Question

Do positive or negative messages have a greater effect on behavior? Forty-two subjects were randomly assigned to one of two treatment groups, 21 per group. In one group, subjects read an introduction about a nonprofit organization followed by a negative message encouraging subjects to sign a petition for cleaner lakes. In the other group, subjects read the same introduction followed by a positive message encouraging subjects to sign the petition. All subjects were then tested to determine how strongly they intended to sign the petition, with higher scores indicating greater intent. The 21 subjects receiving the negative message had a mean score of 9.64 with standard deviation 3.43; the 21 subjects receiving the positive message had a mean score of 15.84 with standard deviation 8.65.

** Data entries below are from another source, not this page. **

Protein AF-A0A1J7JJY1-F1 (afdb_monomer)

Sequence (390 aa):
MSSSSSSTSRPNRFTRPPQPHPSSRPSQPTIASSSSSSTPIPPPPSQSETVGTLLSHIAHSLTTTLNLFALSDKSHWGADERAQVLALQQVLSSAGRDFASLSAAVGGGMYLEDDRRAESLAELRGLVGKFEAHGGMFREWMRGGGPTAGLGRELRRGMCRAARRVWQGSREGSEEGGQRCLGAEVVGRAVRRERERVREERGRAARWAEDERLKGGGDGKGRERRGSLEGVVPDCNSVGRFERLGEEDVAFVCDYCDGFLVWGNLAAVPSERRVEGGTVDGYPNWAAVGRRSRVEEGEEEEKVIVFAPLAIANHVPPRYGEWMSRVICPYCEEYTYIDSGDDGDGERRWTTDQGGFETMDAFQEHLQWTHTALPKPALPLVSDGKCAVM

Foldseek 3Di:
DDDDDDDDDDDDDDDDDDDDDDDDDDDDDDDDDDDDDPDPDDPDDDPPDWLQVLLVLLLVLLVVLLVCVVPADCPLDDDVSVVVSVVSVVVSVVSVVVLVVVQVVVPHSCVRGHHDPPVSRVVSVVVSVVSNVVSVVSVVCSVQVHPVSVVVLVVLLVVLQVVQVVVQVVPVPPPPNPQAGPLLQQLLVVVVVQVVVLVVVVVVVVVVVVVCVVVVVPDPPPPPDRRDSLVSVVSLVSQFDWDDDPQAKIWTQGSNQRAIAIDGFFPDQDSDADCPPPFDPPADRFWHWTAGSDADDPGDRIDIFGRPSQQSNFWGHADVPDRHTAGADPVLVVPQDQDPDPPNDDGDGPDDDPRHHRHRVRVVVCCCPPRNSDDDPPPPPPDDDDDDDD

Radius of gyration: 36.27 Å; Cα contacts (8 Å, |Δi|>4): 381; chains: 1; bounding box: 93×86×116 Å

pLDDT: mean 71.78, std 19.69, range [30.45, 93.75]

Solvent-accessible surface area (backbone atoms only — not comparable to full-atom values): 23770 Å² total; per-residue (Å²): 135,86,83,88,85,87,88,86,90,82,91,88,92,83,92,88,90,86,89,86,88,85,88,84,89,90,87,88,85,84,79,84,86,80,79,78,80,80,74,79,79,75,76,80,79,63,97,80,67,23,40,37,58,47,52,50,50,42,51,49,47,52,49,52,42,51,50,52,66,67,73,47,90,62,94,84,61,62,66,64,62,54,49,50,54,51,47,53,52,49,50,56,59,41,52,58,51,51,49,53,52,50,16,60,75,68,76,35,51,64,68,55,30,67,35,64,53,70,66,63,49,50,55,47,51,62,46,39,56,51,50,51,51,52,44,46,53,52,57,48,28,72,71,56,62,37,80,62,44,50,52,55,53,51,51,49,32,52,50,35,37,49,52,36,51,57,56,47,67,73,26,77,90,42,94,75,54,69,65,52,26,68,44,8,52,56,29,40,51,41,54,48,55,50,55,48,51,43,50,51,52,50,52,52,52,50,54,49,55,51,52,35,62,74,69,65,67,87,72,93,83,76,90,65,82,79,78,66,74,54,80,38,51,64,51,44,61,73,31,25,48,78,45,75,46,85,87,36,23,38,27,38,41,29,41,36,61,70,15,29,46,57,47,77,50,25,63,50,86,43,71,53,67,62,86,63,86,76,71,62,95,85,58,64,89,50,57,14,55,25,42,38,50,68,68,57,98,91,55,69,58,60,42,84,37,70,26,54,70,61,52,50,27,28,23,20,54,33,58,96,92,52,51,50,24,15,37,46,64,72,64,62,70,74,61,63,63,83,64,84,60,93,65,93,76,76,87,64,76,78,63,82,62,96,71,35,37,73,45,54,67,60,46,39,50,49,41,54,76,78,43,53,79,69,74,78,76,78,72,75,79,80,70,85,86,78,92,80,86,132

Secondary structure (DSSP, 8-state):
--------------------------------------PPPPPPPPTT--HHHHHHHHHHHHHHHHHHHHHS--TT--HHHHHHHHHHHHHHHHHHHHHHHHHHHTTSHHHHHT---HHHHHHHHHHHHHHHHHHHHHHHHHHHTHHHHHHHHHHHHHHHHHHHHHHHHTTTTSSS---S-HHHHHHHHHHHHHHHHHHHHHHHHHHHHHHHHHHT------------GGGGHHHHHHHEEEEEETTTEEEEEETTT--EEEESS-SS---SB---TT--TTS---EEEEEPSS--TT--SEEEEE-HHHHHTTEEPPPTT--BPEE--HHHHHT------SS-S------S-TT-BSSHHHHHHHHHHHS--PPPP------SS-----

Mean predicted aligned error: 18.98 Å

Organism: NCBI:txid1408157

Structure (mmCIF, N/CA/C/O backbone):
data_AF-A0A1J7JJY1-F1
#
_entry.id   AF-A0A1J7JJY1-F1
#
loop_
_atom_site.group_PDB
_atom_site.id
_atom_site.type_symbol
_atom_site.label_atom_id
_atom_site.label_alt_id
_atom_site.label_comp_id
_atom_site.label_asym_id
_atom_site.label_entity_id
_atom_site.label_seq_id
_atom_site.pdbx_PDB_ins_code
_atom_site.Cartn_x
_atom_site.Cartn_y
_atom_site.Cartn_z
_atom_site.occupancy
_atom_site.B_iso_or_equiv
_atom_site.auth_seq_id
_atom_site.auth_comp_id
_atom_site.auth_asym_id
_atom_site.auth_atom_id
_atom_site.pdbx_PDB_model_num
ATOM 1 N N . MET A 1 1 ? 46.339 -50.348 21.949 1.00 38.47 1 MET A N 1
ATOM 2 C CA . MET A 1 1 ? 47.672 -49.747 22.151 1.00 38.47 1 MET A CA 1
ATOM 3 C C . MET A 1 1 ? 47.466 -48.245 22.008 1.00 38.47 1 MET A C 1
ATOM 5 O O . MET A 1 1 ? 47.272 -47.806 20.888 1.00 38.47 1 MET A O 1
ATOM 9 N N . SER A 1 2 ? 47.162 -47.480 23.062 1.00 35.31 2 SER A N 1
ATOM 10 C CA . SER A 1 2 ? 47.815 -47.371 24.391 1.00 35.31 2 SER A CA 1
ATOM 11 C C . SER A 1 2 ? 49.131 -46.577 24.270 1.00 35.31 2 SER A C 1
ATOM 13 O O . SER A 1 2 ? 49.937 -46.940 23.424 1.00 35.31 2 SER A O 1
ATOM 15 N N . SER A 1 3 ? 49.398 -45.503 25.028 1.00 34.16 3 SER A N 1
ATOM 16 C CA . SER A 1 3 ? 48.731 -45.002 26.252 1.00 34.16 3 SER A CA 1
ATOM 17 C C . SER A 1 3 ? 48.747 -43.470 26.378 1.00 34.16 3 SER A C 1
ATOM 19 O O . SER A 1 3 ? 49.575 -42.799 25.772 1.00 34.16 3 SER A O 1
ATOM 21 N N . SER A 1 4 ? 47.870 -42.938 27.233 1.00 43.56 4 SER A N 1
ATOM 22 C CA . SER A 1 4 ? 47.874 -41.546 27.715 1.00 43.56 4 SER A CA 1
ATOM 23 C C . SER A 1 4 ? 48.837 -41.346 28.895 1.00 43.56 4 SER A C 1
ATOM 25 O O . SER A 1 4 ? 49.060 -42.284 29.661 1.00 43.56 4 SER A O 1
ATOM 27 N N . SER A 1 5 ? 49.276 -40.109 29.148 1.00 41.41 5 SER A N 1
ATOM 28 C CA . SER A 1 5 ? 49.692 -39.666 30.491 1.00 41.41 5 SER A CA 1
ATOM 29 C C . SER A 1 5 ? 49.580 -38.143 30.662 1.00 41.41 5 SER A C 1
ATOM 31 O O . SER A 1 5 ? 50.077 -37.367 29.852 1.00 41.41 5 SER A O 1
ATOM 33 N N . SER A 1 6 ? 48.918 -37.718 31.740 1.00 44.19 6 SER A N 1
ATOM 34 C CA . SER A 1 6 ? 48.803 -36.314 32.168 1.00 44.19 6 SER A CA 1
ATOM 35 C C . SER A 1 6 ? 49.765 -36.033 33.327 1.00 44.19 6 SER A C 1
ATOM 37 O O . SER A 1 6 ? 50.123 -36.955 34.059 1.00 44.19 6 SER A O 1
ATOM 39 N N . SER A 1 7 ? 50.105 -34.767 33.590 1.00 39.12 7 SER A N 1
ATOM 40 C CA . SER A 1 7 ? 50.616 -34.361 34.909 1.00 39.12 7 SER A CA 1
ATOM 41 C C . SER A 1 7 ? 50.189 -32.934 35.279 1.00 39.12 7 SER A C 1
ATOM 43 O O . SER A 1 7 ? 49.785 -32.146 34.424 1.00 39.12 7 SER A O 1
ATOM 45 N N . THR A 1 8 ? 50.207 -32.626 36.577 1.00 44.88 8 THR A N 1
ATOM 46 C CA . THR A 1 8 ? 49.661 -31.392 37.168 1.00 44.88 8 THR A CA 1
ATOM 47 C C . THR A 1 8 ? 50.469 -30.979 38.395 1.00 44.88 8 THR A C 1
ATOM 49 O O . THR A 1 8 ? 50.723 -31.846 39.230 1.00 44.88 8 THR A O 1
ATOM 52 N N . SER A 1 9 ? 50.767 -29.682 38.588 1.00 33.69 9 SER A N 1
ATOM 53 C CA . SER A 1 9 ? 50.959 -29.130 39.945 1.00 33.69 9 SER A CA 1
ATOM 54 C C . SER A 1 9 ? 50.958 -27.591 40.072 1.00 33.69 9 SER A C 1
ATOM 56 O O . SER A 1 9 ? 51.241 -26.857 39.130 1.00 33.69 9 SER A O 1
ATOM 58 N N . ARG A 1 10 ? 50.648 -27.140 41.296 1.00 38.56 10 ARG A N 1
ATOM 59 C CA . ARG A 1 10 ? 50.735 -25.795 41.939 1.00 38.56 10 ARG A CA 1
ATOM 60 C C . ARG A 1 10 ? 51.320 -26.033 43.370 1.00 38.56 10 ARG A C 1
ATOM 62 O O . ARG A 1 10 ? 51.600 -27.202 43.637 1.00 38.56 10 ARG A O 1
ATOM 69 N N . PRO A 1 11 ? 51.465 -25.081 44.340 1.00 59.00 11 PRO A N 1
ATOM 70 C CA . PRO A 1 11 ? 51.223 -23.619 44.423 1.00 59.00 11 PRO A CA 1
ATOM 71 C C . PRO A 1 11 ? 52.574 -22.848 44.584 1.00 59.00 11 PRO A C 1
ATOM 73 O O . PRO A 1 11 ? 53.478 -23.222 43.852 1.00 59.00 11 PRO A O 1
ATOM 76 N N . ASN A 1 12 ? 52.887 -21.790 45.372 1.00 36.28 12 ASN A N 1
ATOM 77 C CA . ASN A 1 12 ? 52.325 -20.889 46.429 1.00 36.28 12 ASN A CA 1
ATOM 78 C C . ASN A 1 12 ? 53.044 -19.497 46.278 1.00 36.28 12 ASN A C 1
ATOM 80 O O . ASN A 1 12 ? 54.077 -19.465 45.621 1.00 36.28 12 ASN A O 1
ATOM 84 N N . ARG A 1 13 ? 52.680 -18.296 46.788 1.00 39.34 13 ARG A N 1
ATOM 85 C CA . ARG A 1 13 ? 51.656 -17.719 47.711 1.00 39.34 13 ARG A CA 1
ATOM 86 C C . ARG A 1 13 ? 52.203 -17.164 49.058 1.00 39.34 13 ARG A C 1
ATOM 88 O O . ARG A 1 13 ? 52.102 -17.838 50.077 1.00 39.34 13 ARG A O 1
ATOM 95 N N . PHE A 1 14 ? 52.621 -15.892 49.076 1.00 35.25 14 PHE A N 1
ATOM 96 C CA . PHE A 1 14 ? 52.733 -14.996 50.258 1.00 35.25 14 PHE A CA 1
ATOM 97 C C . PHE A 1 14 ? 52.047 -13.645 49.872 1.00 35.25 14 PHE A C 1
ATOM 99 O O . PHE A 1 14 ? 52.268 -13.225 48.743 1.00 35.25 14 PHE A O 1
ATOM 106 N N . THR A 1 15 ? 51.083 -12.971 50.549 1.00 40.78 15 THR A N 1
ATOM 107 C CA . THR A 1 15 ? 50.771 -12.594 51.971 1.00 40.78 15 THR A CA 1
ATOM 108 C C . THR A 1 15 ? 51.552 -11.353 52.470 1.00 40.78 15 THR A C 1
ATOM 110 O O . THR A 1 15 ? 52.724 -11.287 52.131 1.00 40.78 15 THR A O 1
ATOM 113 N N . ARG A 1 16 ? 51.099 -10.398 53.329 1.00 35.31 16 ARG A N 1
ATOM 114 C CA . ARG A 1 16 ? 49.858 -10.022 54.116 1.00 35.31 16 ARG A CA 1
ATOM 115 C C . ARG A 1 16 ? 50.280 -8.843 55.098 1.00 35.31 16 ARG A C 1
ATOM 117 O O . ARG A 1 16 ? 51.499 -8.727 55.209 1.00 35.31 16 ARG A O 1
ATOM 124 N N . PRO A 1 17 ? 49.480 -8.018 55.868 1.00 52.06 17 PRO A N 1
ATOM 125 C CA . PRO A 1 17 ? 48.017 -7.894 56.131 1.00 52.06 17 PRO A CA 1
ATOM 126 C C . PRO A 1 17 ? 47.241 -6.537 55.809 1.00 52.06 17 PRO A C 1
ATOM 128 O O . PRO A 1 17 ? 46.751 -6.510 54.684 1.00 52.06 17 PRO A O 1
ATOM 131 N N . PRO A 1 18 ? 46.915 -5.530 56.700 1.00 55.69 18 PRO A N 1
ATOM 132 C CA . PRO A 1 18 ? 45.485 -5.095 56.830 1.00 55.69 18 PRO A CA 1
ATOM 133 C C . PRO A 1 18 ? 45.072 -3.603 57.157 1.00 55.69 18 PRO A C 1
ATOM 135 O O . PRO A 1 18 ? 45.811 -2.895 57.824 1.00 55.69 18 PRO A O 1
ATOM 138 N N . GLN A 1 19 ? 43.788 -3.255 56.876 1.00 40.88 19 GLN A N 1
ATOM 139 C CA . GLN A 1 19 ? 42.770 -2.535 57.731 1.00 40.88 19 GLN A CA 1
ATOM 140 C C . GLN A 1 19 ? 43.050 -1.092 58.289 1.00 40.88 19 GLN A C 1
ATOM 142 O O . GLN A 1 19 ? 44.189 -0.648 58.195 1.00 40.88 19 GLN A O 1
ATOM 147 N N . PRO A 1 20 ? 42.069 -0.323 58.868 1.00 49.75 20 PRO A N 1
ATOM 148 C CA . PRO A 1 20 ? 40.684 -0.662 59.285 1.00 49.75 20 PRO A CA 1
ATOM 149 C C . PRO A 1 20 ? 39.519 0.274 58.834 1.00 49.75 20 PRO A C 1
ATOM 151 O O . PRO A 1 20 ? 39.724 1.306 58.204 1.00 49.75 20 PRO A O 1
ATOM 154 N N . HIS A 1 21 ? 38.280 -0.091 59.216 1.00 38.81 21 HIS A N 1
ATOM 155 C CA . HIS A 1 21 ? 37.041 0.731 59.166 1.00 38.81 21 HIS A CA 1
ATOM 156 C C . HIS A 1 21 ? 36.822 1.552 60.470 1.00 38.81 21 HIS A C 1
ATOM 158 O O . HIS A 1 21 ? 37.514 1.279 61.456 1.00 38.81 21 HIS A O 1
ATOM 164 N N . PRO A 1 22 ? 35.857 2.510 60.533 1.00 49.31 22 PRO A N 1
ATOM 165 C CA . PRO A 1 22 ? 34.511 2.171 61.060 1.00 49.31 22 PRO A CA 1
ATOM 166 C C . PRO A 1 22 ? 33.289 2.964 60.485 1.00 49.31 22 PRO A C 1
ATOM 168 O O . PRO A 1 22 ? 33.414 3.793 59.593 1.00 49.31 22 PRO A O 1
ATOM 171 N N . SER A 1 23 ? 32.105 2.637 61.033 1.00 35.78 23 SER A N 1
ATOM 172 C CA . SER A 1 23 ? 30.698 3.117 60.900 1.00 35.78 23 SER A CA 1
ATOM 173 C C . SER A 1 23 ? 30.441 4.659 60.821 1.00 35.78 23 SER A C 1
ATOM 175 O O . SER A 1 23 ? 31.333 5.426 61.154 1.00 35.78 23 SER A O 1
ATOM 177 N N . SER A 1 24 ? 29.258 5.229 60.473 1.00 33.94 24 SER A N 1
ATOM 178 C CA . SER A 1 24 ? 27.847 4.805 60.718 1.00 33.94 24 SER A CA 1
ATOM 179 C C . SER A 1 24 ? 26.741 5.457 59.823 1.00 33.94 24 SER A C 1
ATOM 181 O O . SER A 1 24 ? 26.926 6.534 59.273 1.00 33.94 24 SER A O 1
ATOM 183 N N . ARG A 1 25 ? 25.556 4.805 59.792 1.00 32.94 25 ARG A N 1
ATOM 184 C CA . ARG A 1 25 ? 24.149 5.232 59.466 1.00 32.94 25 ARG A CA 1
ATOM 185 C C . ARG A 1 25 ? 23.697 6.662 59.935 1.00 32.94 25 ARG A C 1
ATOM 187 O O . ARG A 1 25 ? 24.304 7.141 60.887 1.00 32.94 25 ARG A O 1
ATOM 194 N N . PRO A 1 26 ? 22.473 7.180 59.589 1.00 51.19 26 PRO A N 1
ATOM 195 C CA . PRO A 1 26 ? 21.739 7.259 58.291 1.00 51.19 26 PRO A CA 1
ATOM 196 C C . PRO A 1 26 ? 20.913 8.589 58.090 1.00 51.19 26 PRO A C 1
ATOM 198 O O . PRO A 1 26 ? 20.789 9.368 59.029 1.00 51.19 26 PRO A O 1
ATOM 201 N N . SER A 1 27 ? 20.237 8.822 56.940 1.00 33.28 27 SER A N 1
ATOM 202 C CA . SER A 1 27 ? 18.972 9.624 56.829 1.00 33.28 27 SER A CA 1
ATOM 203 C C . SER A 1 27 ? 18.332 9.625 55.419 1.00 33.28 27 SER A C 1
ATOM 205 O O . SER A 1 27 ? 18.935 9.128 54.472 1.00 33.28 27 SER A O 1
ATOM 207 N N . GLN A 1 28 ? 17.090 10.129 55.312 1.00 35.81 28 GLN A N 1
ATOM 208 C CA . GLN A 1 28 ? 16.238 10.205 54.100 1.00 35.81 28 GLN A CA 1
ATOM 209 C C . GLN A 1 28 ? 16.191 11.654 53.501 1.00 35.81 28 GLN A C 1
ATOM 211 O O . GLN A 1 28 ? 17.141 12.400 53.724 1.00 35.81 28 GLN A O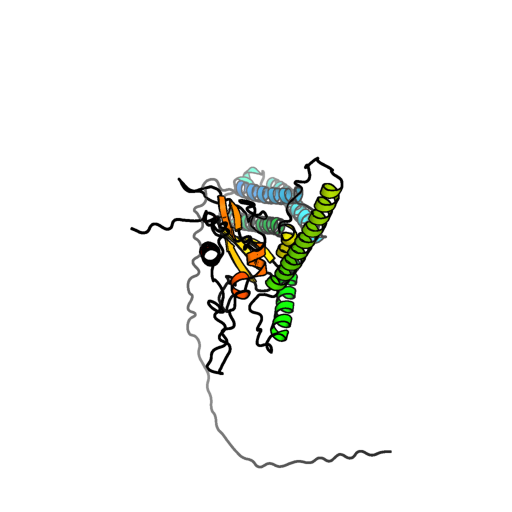 1
ATOM 216 N N . PRO A 1 29 ? 15.170 12.088 52.719 1.00 37.66 29 PRO A N 1
ATOM 217 C CA . PRO A 1 29 ? 15.110 11.913 51.263 1.00 37.66 29 PRO A CA 1
ATOM 218 C C . PRO A 1 29 ? 14.956 13.238 50.475 1.00 37.66 29 PRO A C 1
ATOM 220 O O . PRO A 1 29 ? 14.375 14.204 50.965 1.00 37.66 29 PRO A O 1
ATOM 223 N N . THR A 1 30 ? 15.357 13.264 49.200 1.00 34.47 30 THR A N 1
ATOM 224 C CA . THR A 1 30 ? 15.173 14.431 48.312 1.00 34.47 30 THR A CA 1
ATOM 225 C C . THR A 1 30 ? 14.214 14.165 47.148 1.00 34.47 30 THR A C 1
ATOM 227 O O . THR A 1 30 ? 14.610 13.655 46.108 1.00 34.47 30 THR A O 1
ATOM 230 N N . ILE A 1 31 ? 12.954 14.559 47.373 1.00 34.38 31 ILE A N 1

At ???? = 0.05, is there enough evidence to say that a negative message results in a lower mean score?

Answer 1

We conclude that a negative message results in a lower mean score than positive message.

Explanation:

We are given that Forty-two subjects were randomly assigned to one of two treatment groups, 21 per group.

The 21 subjects receiving the negative message had a mean score of 9.64 with standard deviation 3.43; the 21 subjects receiving the positive message had a mean score of 15.84 with standard deviation 8.65.

Let
`\mu_1` = population mean score for negative message

`\mu_2` = population mean score for positive message

SO, Null Hypothesis,
`H_0` :
`\mu_1-\mu_2\geq0` or
`\mu_1\geq \mu_2` {means that a negative message results in a higher or equal mean score than positive message}

Alternate Hypothesis,
`H_A` :
`\mu_1-\mu_2<0` or
`\mu_1<\mu_2` {means that a negative message results in a lower mean score than positive message}

The test statistics that will be used here is Two-sample t test statistics as we don't know about the population standard deviations;

T.S. =
`\frac{(\bar X_1-\bar X_2)-(\mu_1-\mu_2)}{s_p\sqrt{(1)/(n_1)+(1)/(n_2) } }` ~
`t__n__1+_n__2-2`

where,
`\bar X_1` = sample mean score for negative message = 9.64

`\bar X_2` = sample mean score for positive message = 15.84

`s_1` = sample standard deviation for negative message = 3.43

`s_2` = sample standard deviation for positive message = 8.65

`n_1` = sample of subjects receiving the negative message = 21

`n_2` = sample of subjects receiving the positive message = 21

Also,
`s_p=\sqrt{((n_1-1)s_1^(2)+(n_2-1)s_2^(2) )/(n_1+n_2-2) }` =
`\sqrt{((21-1)* 3.43^(2)+(21-1)* 8.65^(2) )/(21+21-2) }` = 6.58

So, the test statistics =
`\frac{(9.64-15.84)-(0)}{6.58 * \sqrt{(1)/(21)+(1)/(21) } }` ~
`t_4_0`

= -3.053

Now at 0.05 significance level, the t table gives critical value of -1.684 at 40 degree of freedom for left-tailed test. Since our test statistics is less than the critical value of t as -3.053 < -1.684, so we have sufficient evidence to reject our null hypothesis as it will fall in the rejection region due to which we reject our null hypothesis.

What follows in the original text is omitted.